→ **What you will do**:
Each line from the opening of the material through the line holding "ATOM 16 C C" needs to be returned exactly, with the pictures left out.

→ **Given entries**:
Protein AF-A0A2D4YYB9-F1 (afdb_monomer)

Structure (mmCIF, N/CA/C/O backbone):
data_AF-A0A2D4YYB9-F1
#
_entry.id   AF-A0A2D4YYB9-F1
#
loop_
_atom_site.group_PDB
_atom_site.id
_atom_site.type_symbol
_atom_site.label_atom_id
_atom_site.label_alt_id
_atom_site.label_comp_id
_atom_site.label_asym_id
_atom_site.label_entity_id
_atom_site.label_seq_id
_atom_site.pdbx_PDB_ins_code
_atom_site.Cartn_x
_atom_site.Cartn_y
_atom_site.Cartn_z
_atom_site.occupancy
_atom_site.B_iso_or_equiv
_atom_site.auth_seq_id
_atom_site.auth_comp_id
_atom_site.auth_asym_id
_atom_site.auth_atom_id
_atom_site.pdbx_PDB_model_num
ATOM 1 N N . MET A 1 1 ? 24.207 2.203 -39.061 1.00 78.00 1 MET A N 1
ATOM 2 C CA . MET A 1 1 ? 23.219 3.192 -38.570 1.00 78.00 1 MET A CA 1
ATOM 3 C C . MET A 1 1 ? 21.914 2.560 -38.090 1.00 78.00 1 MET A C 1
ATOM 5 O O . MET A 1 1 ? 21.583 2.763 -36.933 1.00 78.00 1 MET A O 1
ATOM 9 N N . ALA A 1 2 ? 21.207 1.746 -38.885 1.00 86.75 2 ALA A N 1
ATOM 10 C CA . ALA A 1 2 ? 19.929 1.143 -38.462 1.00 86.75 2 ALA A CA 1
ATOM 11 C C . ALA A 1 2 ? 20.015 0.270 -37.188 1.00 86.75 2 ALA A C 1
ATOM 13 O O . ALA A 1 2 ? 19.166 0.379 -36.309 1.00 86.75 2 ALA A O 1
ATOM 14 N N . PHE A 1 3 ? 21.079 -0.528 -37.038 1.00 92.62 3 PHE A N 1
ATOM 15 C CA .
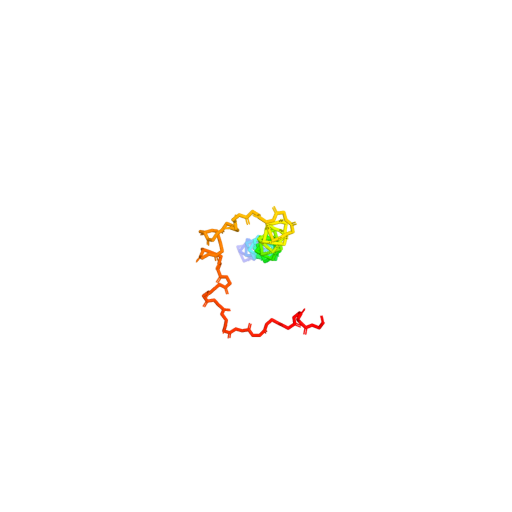 PHE A 1 3 ? 21.304 -1.344 -35.836 1.00 92.62 3 PHE A CA 1
ATOM 16 C C . PHE A 1 3 ? 21.458 -0.504 -34.556 1.00 92.62 3 PHE A C 1
ATOM 18 O O . PHE A 1 3 ? 20.938 -0.859 -33.504 1.00 92.62 3 PHE A O 1
ATOM 25 N N . PHE A 1 4 ? 22.120 0.650 -34.661 1.00 94.56 4 PHE A N 1
ATOM 26 C CA . PHE A 1 4 ? 22.298 1.570 -33.540 1.00 94.56 4 PHE A CA 1
ATOM 27 C C . PHE A 1 4 ? 20.973 2.227 -33.129 1.00 94.56 4 PHE A C 1
ATOM 29 O O . PHE A 1 4 ? 20.663 2.293 -31.945 1.00 94.56 4 PHE A O 1
ATOM 36 N N . ILE A 1 5 ? 20.156 2.645 -34.102 1.00 93.88 5 ILE A N 1
ATOM 37 C CA . ILE A 1 5 ? 18.824 3.216 -33.845 1.00 93.88 5 ILE A CA 1
ATOM 38 C C . ILE A 1 5 ? 17.920 2.189 -33.151 1.00 93.88 5 ILE A C 1
ATOM 40 O O . ILE A 1 5 ? 17.256 2.518 -32.169 1.00 93.88 5 ILE A O 1
ATOM 44 N N . PHE A 1 6 ? 17.934 0.938 -33.620 1.00 96.06 6 PHE A N 1
ATOM 45 C CA . PHE A 1 6 ? 17.189 -0.152 -32.992 1.00 96.06 6 PHE A CA 1
ATOM 46 C C . PHE A 1 6 ? 17.602 -0.361 -31.529 1.00 96.06 6 PHE A C 1
ATOM 48 O O . PHE A 1 6 ? 16.745 -0.451 -30.650 1.00 96.06 6 PHE A O 1
ATOM 55 N N . LEU A 1 7 ? 18.909 -0.386 -31.258 1.00 95.75 7 LEU A N 1
ATOM 56 C CA . LEU A 1 7 ? 19.435 -0.591 -29.914 1.00 95.75 7 LEU A CA 1
ATOM 57 C C . LEU A 1 7 ? 19.045 0.555 -28.966 1.00 95.75 7 LEU A C 1
ATOM 59 O O . LEU A 1 7 ? 18.561 0.301 -27.865 1.00 95.75 7 LEU A O 1
ATOM 63 N N . SER A 1 8 ? 19.178 1.807 -29.408 1.00 95.19 8 SER A N 1
ATOM 64 C CA . SER A 1 8 ? 18.771 2.983 -28.627 1.00 95.19 8 SER A CA 1
ATOM 65 C C . SER A 1 8 ? 17.279 2.967 -28.296 1.00 95.19 8 SER A C 1
ATOM 67 O O . SER A 1 8 ? 16.892 3.225 -27.159 1.00 95.19 8 SER A O 1
ATOM 69 N N . MET A 1 9 ? 16.433 2.603 -29.261 1.00 95.75 9 MET A N 1
ATOM 70 C CA . MET A 1 9 ? 14.991 2.498 -29.044 1.00 95.75 9 MET A CA 1
ATOM 71 C C . MET A 1 9 ? 14.642 1.379 -28.054 1.00 95.75 9 MET A C 1
ATOM 73 O O . MET A 1 9 ? 13.831 1.588 -27.152 1.00 95.75 9 MET A O 1
ATOM 77 N N . LYS A 1 10 ? 15.306 0.221 -28.158 1.00 96.12 10 LYS A N 1
ATOM 78 C CA . LYS A 1 10 ? 15.164 -0.873 -27.190 1.00 96.12 10 LYS A CA 1
ATOM 79 C C . LYS A 1 10 ? 15.550 -0.434 -25.774 1.00 96.12 10 LYS A C 1
ATOM 81 O O . LYS A 1 10 ? 14.793 -0.693 -24.845 1.00 96.12 10 LYS A O 1
ATOM 86 N N . TYR A 1 11 ? 16.670 0.272 -25.610 1.00 96.75 11 TYR A N 1
ATOM 87 C CA . TYR A 1 11 ? 17.093 0.769 -24.298 1.00 96.75 11 TYR A CA 1
ATOM 88 C C . TYR A 1 11 ? 16.099 1.757 -23.682 1.00 96.75 11 TYR A C 1
ATOM 90 O O . TYR A 1 11 ? 15.834 1.682 -22.482 1.00 96.75 11 TYR A O 1
ATOM 98 N N . ILE A 1 12 ? 15.526 2.661 -24.482 1.00 96.81 12 ILE A N 1
ATOM 99 C CA . ILE A 1 12 ? 14.527 3.620 -23.992 1.00 96.81 12 ILE A CA 1
ATOM 100 C C . ILE A 1 12 ? 13.274 2.882 -23.504 1.00 96.81 12 ILE A C 1
ATOM 102 O O . ILE A 1 12 ? 12.801 3.157 -22.402 1.00 96.81 12 ILE A O 1
ATOM 106 N N . PHE A 1 13 ? 12.767 1.910 -24.268 1.00 97.31 13 PHE A N 1
ATOM 107 C CA . PHE A 1 13 ? 11.599 1.130 -23.850 1.00 97.31 13 PHE A CA 1
ATOM 108 C C . 
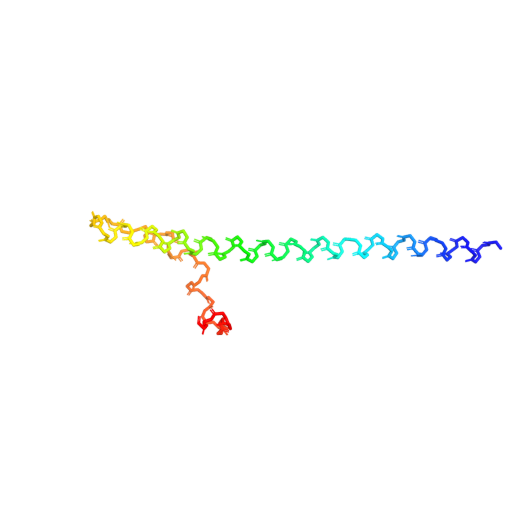PHE A 1 13 ? 11.869 0.276 -22.611 1.00 97.31 13 PHE A C 1
ATOM 110 O O . PHE A 1 13 ? 11.063 0.296 -21.681 1.00 97.31 13 PHE A O 1
ATOM 117 N N . ASP A 1 14 ? 13.009 -0.415 -22.556 1.00 97.69 14 ASP A N 1
ATOM 118 C CA . ASP A 1 14 ? 13.383 -1.228 -21.395 1.00 97.69 14 ASP A CA 1
ATOM 119 C C . ASP A 1 14 ? 13.511 -0.353 -20.127 1.00 97.69 14 ASP A C 1
ATOM 121 O O . ASP A 1 14 ? 13.066 -0.751 -19.048 1.00 97.69 14 ASP A O 1
ATOM 125 N N . SER A 1 15 ? 14.025 0.878 -20.259 1.00 97.38 15 SER A N 1
ATOM 126 C CA . SER A 1 15 ? 14.105 1.856 -19.163 1.00 97.38 15 SER A CA 1
ATOM 127 C C . SER A 1 15 ? 12.724 2.290 -18.658 1.00 97.38 15 SER A C 1
ATOM 129 O O . SER A 1 15 ? 12.463 2.247 -17.453 1.00 97.38 15 SER A O 1
ATOM 131 N N . VAL A 1 16 ? 11.807 2.648 -19.564 1.00 97.62 16 VAL A N 1
ATOM 132 C CA . VAL A 1 16 ? 10.436 3.052 -19.199 1.00 97.62 16 VAL A CA 1
ATOM 133 C C . VAL A 1 16 ? 9.687 1.900 -18.526 1.00 97.62 16 VAL A C 1
ATOM 135 O O . VAL A 1 16 ? 9.038 2.102 -17.501 1.00 97.62 16 VAL A O 1
ATOM 138 N N . ILE A 1 17 ? 9.831 0.672 -19.033 1.00 97.94 17 ILE A N 1
ATOM 139 C CA . ILE A 1 17 ? 9.251 -0.523 -18.404 1.00 97.94 17 ILE A CA 1
ATOM 140 C C . ILE A 1 17 ? 9.812 -0.718 -16.988 1.00 97.94 17 ILE A C 1
ATOM 142 O O . ILE A 1 17 ? 9.060 -1.045 -16.068 1.00 97.94 17 ILE A O 1
ATOM 146 N N . GLY A 1 18 ? 11.115 -0.499 -16.792 1.00 97.81 18 GLY A N 1
ATOM 147 C CA . GLY A 1 18 ? 11.747 -0.554 -15.473 1.00 97.81 18 GLY A CA 1
ATOM 148 C C . GLY A 1 18 ? 11.142 0.447 -14.485 1.00 97.81 18 GLY A C 1
ATOM 149 O O . GLY A 1 18 ? 10.820 0.080 -13.354 1.00 97.81 18 GLY A O 1
ATOM 150 N N . GLN A 1 19 ? 10.915 1.686 -14.925 1.00 97.44 19 GLN A N 1
ATOM 151 C CA . GLN A 1 19 ? 10.286 2.724 -14.101 1.00 97.44 19 GLN A CA 1
ATOM 152 C C . GLN A 1 19 ? 8.840 2.369 -13.736 1.00 97.44 19 GLN A C 1
ATOM 154 O O . GLN A 1 19 ? 8.467 2.475 -12.569 1.00 97.44 19 GLN A O 1
ATOM 159 N N . ILE A 1 20 ? 8.049 1.872 -14.694 1.00 97.88 20 ILE A N 1
ATOM 160 C CA . ILE A 1 20 ? 6.664 1.439 -14.447 1.00 97.88 20 ILE A CA 1
ATOM 161 C C . ILE A 1 20 ? 6.625 0.339 -13.381 1.00 97.88 20 ILE A C 1
ATOM 163 O O . ILE A 1 20 ? 5.860 0.445 -12.425 1.00 97.88 20 ILE A O 1
ATOM 167 N N . LYS A 1 21 ? 7.493 -0.674 -13.489 1.00 97.50 21 LYS A N 1
ATOM 168 C CA . LYS A 1 21 ? 7.582 -1.758 -12.496 1.00 97.50 21 LYS A CA 1
ATOM 169 C C . LYS A 1 21 ? 7.984 -1.251 -11.113 1.00 97.50 21 LYS A C 1
ATOM 171 O O . LYS A 1 21 ? 7.464 -1.725 -10.106 1.00 97.50 21 LYS A O 1
ATOM 176 N N . SER A 1 22 ? 8.900 -0.285 -11.049 1.00 97.25 22 SER A N 1
ATOM 177 C CA . SER A 1 22 ? 9.282 0.339 -9.780 1.00 97.25 22 SER A CA 1
ATOM 178 C C . SER A 1 22 ? 8.089 1.036 -9.125 1.00 97.25 22 SER A C 1
ATOM 180 O O . SER A 1 22 ? 7.848 0.847 -7.934 1.00 97.25 22 SER A O 1
ATOM 182 N N . THR A 1 23 ? 7.316 1.805 -9.894 1.00 97.88 23 THR A N 1
ATOM 183 C CA . THR A 1 23 ? 6.112 2.479 -9.392 1.00 97.88 23 THR A CA 1
ATOM 184 C C . THR A 1 23 ? 5.036 1.479 -8.976 1.00 97.88 23 THR A C 1
ATOM 186 O O . THR A 1 23 ? 4.452 1.633 -7.908 1.00 97.88 23 THR A O 1
ATOM 189 N N . GLU A 1 24 ? 4.815 0.418 -9.755 1.00 97.62 24 GLU A N 1
ATOM 190 C CA . GLU A 1 24 ? 3.883 -0.662 -9.411 1.00 97.62 24 GLU A CA 1
ATOM 191 C C . GLU A 1 24 ? 4.231 -1.295 -8.055 1.00 97.62 24 GLU A C 1
ATOM 193 O O . GLU A 1 24 ? 3.359 -1.477 -7.207 1.00 97.62 24 GLU A O 1
ATOM 198 N N . ASN A 1 25 ? 5.514 -1.568 -7.806 1.00 97.31 25 ASN A N 1
ATOM 199 C CA . ASN A 1 25 ? 5.963 -2.116 -6.528 1.00 97.31 25 ASN A CA 1
ATOM 200 C C . ASN A 1 25 ? 5.720 -1.149 -5.361 1.00 97.31 25 ASN A C 1
ATOM 202 O O . ASN A 1 25 ? 5.309 -1.579 -4.284 1.00 97.31 25 ASN A O 1
ATOM 206 N N . ILE A 1 26 ? 5.937 0.154 -5.565 1.00 97.12 26 ILE A N 1
ATOM 207 C CA . ILE A 1 26 ? 5.644 1.173 -4.546 1.00 97.12 26 ILE A CA 1
ATOM 208 C C . ILE A 1 26 ? 4.145 1.216 -4.240 1.00 97.12 26 ILE A C 1
ATOM 210 O O . ILE A 1 26 ? 3.769 1.248 -3.068 1.00 97.12 26 ILE A O 1
ATOM 214 N N . ILE A 1 27 ? 3.295 1.162 -5.269 1.00 97.50 27 ILE A N 1
ATOM 215 C CA . ILE A 1 27 ? 1.837 1.144 -5.102 1.00 97.50 27 ILE A CA 1
ATOM 216 C C . ILE A 1 27 ? 1.406 -0.093 -4.308 1.00 97.50 27 ILE A C 1
ATOM 218 O O . ILE A 1 27 ? 0.685 0.059 -3.329 1.00 97.50 27 ILE A O 1
ATOM 222 N N . LYS A 1 28 ? 1.920 -1.287 -4.631 1.00 94.88 28 LYS A N 1
ATOM 223 C CA . LYS A 1 28 ? 1.617 -2.524 -3.881 1.00 94.88 28 LYS A CA 1
ATOM 224 C C . LYS A 1 28 ? 2.039 -2.451 -2.411 1.00 94.88 28 LYS A C 1
ATOM 226 O O . LYS A 1 28 ? 1.326 -2.914 -1.518 1.00 94.88 28 LYS A O 1
ATOM 231 N N . MET A 1 29 ? 3.197 -1.849 -2.128 1.00 94.56 29 MET A N 1
ATOM 232 C CA . MET A 1 29 ? 3.630 -1.623 -0.745 1.00 94.56 29 MET A CA 1
ATOM 233 C C . MET A 1 29 ? 2.701 -0.651 -0.010 1.00 94.56 29 MET A C 1
ATOM 235 O O . MET A 1 29 ? 2.414 -0.852 1.171 1.00 94.56 29 MET A O 1
ATOM 239 N N . LEU A 1 30 ? 2.234 0.400 -0.688 1.00 95.94 30 LEU A N 1
ATOM 240 C CA . LEU A 1 30 ? 1.309 1.371 -0.110 1.00 95.94 30 LEU A CA 1
ATOM 241 C C . LEU A 1 30 ? -0.074 0.759 0.132 1.00 95.94 30 LEU A C 1
ATOM 243 O O . LEU A 1 30 ? -0.644 0.967 1.198 1.00 95.94 30 LEU A O 1
ATOM 247 N N . GLU A 1 31 ? -0.569 -0.040 -0.807 1.00 91.88 31 GLU A N 1
ATOM 248 C CA . GLU A 1 31 ? -1.812 -0.805 -0.689 1.00 91.88 31 GLU A CA 1
ATOM 249 C C . GLU A 1 31 ? -1.779 -1.724 0.538 1.00 91.88 31 GLU A C 1
ATOM 251 O O . GLU A 1 31 ? -2.680 -1.679 1.374 1.00 91.88 31 GLU A O 1
ATOM 256 N N . THR A 1 32 ? -0.673 -2.451 0.736 1.00 88.44 32 THR A N 1
ATOM 257 C CA . THR A 1 32 ? -0.468 -3.278 1.937 1.00 88.44 32 THR A CA 1
ATOM 258 C C . THR A 1 32 ? -0.570 -2.449 3.222 1.00 88.44 32 THR A C 1
ATOM 260 O O . THR A 1 32 ? -1.191 -2.872 4.194 1.00 88.44 32 THR A O 1
ATOM 263 N N . ARG A 1 33 ? 0.022 -1.248 3.250 1.00 89.12 33 ARG A N 1
ATOM 264 C CA . ARG A 1 33 ? -0.046 -0.356 4.422 1.00 89.12 33 ARG A CA 1
ATOM 265 C C . ARG A 1 33 ? -1.452 0.193 4.651 1.00 89.12 33 ARG A C 1
ATOM 267 O O . ARG A 1 33 ? -1.867 0.300 5.800 1.00 89.12 33 ARG A O 1
ATOM 274 N N . ALA A 1 34 ? -2.174 0.531 3.586 1.00 90.06 34 ALA A N 1
ATOM 275 C CA . ALA A 1 34 ? -3.553 0.993 3.675 1.00 90.06 34 ALA A CA 1
ATOM 276 C C . ALA A 1 34 ? -4.476 -0.105 4.226 1.00 90.06 34 ALA A C 1
ATOM 278 O O . ALA A 1 34 ? -5.300 0.180 5.091 1.00 90.06 34 ALA A O 1
ATOM 279 N N . SER A 1 35 ? -4.283 -1.357 3.800 1.00 86.44 35 SER A N 1
ATOM 280 C CA . SER A 1 35 ? -5.025 -2.508 4.330 1.00 86.44 35 SER A CA 1
ATOM 281 C C . SER A 1 35 ? -4.742 -2.739 5.823 1.00 86.44 35 SER A C 1
ATOM 283 O O . SER A 1 35 ? -5.675 -2.824 6.622 1.00 86.44 35 SER A O 1
ATOM 285 N N . VAL A 1 36 ? -3.468 -2.714 6.241 1.00 86.88 36 VAL A N 1
ATOM 286 C CA . VAL A 1 36 ? -3.099 -2.804 7.670 1.00 86.88 36 VAL A CA 1
ATOM 287 C C . VAL A 1 36 ? -3.750 -1.679 8.483 1.00 86.88 36 VAL A C 1
ATOM 289 O O . VAL A 1 36 ? -4.371 -1.942 9.507 1.00 86.88 36 VAL A O 1
ATOM 292 N N . MET A 1 37 ? -3.695 -0.437 7.995 1.00 90.44 37 MET A N 1
ATOM 293 C CA . MET A 1 37 ? -4.307 0.708 8.675 1.00 9
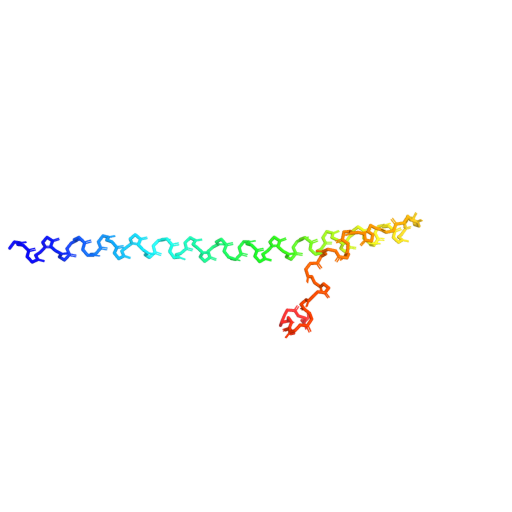0.44 37 MET A CA 1
ATOM 294 C C . MET A 1 37 ? -5.832 0.586 8.779 1.00 90.44 37 MET A C 1
ATOM 296 O O . MET A 1 37 ? -6.409 0.942 9.803 1.00 90.44 37 MET A O 1
ATOM 300 N N . ASN A 1 38 ? -6.496 0.065 7.746 1.00 87.44 38 ASN A N 1
ATOM 301 C CA . ASN A 1 38 ? -7.935 -0.185 7.782 1.00 87.44 38 ASN A CA 1
ATOM 302 C C . ASN A 1 38 ? -8.303 -1.178 8.899 1.00 87.44 38 ASN A C 1
ATOM 304 O O . ASN A 1 38 ? -9.284 -0.979 9.618 1.00 87.44 38 ASN A O 1
ATOM 308 N N . ASN A 1 39 ? -7.472 -2.201 9.097 1.00 85.81 39 ASN A N 1
ATOM 309 C CA . ASN A 1 39 ? -7.638 -3.172 10.175 1.00 85.81 39 ASN A CA 1
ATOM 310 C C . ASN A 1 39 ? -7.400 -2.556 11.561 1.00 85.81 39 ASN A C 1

→ **Written answer**:
Protein AF-A0A2D4YYB9-F1 (afdb_monomer)

Structure (mmCIF, N/CA/C/O backbone):
data_AF-A0A2D4YYB9-F1
#
_entry.id   AF-A0A2D4YYB9-F1
#
loop_
_atom_site.group_PDB
_atom_site.id
_atom_site.type_symbol
_atom_site.label_atom_id
_atom_site.label_alt_id
_atom_site.label_comp_id
_atom_site.label_asym_id
_atom_site.label_entity_id
_atom_site.label_seq_id
_atom_site.pdbx_PDB_ins_code
_atom_site.Cartn_x
_atom_site.Cartn_y
_atom_site.Cartn_z
_atom_site.occupancy
_atom_site.B_iso_or_equiv
_atom_site.auth_seq_id
_atom_site.auth_comp_id
_atom_site.auth_asym_id
_atom_site.auth_atom_id
_atom_site.pdbx_PDB_model_num
ATOM 1 N N . MET A 1 1 ? 24.207 2.203 -39.061 1.00 78.00 1 MET A N 1
ATOM 2 C CA . MET A 1 1 ? 23.219 3.192 -38.570 1.00 78.00 1 MET A CA 1
ATOM 3 C C . MET A 1 1 ? 21.914 2.560 -38.090 1.00 78.00 1 MET A C 1
ATOM 5 O O . MET A 1 1 ? 21.583 2.763 -36.933 1.00 78.00 1 MET A O 1
ATOM 9 N N . ALA A 1 2 ? 21.207 1.746 -38.885 1.00 86.75 2 ALA A N 1
ATOM 10 C CA . ALA A 1 2 ? 19.929 1.143 -38.462 1.00 86.75 2 ALA A CA 1
ATOM 11 C C . ALA A 1 2 ? 20.015 0.270 -37.188 1.00 86.75 2 ALA A C 1
ATOM 13 O O . ALA A 1 2 ? 19.166 0.379 -36.309 1.00 86.75 2 ALA A O 1
ATOM 14 N N . PHE A 1 3 ? 21.079 -0.528 -37.038 1.00 92.62 3 PHE A N 1
ATOM 15 C CA .
 PHE A 1 3 ? 21.304 -1.344 -35.836 1.00 92.62 3 PHE A CA 1
ATOM 16 C C . PHE A 1 3 ? 21.458 -0.504 -34.556 1.00 92.62 3 PHE A C 1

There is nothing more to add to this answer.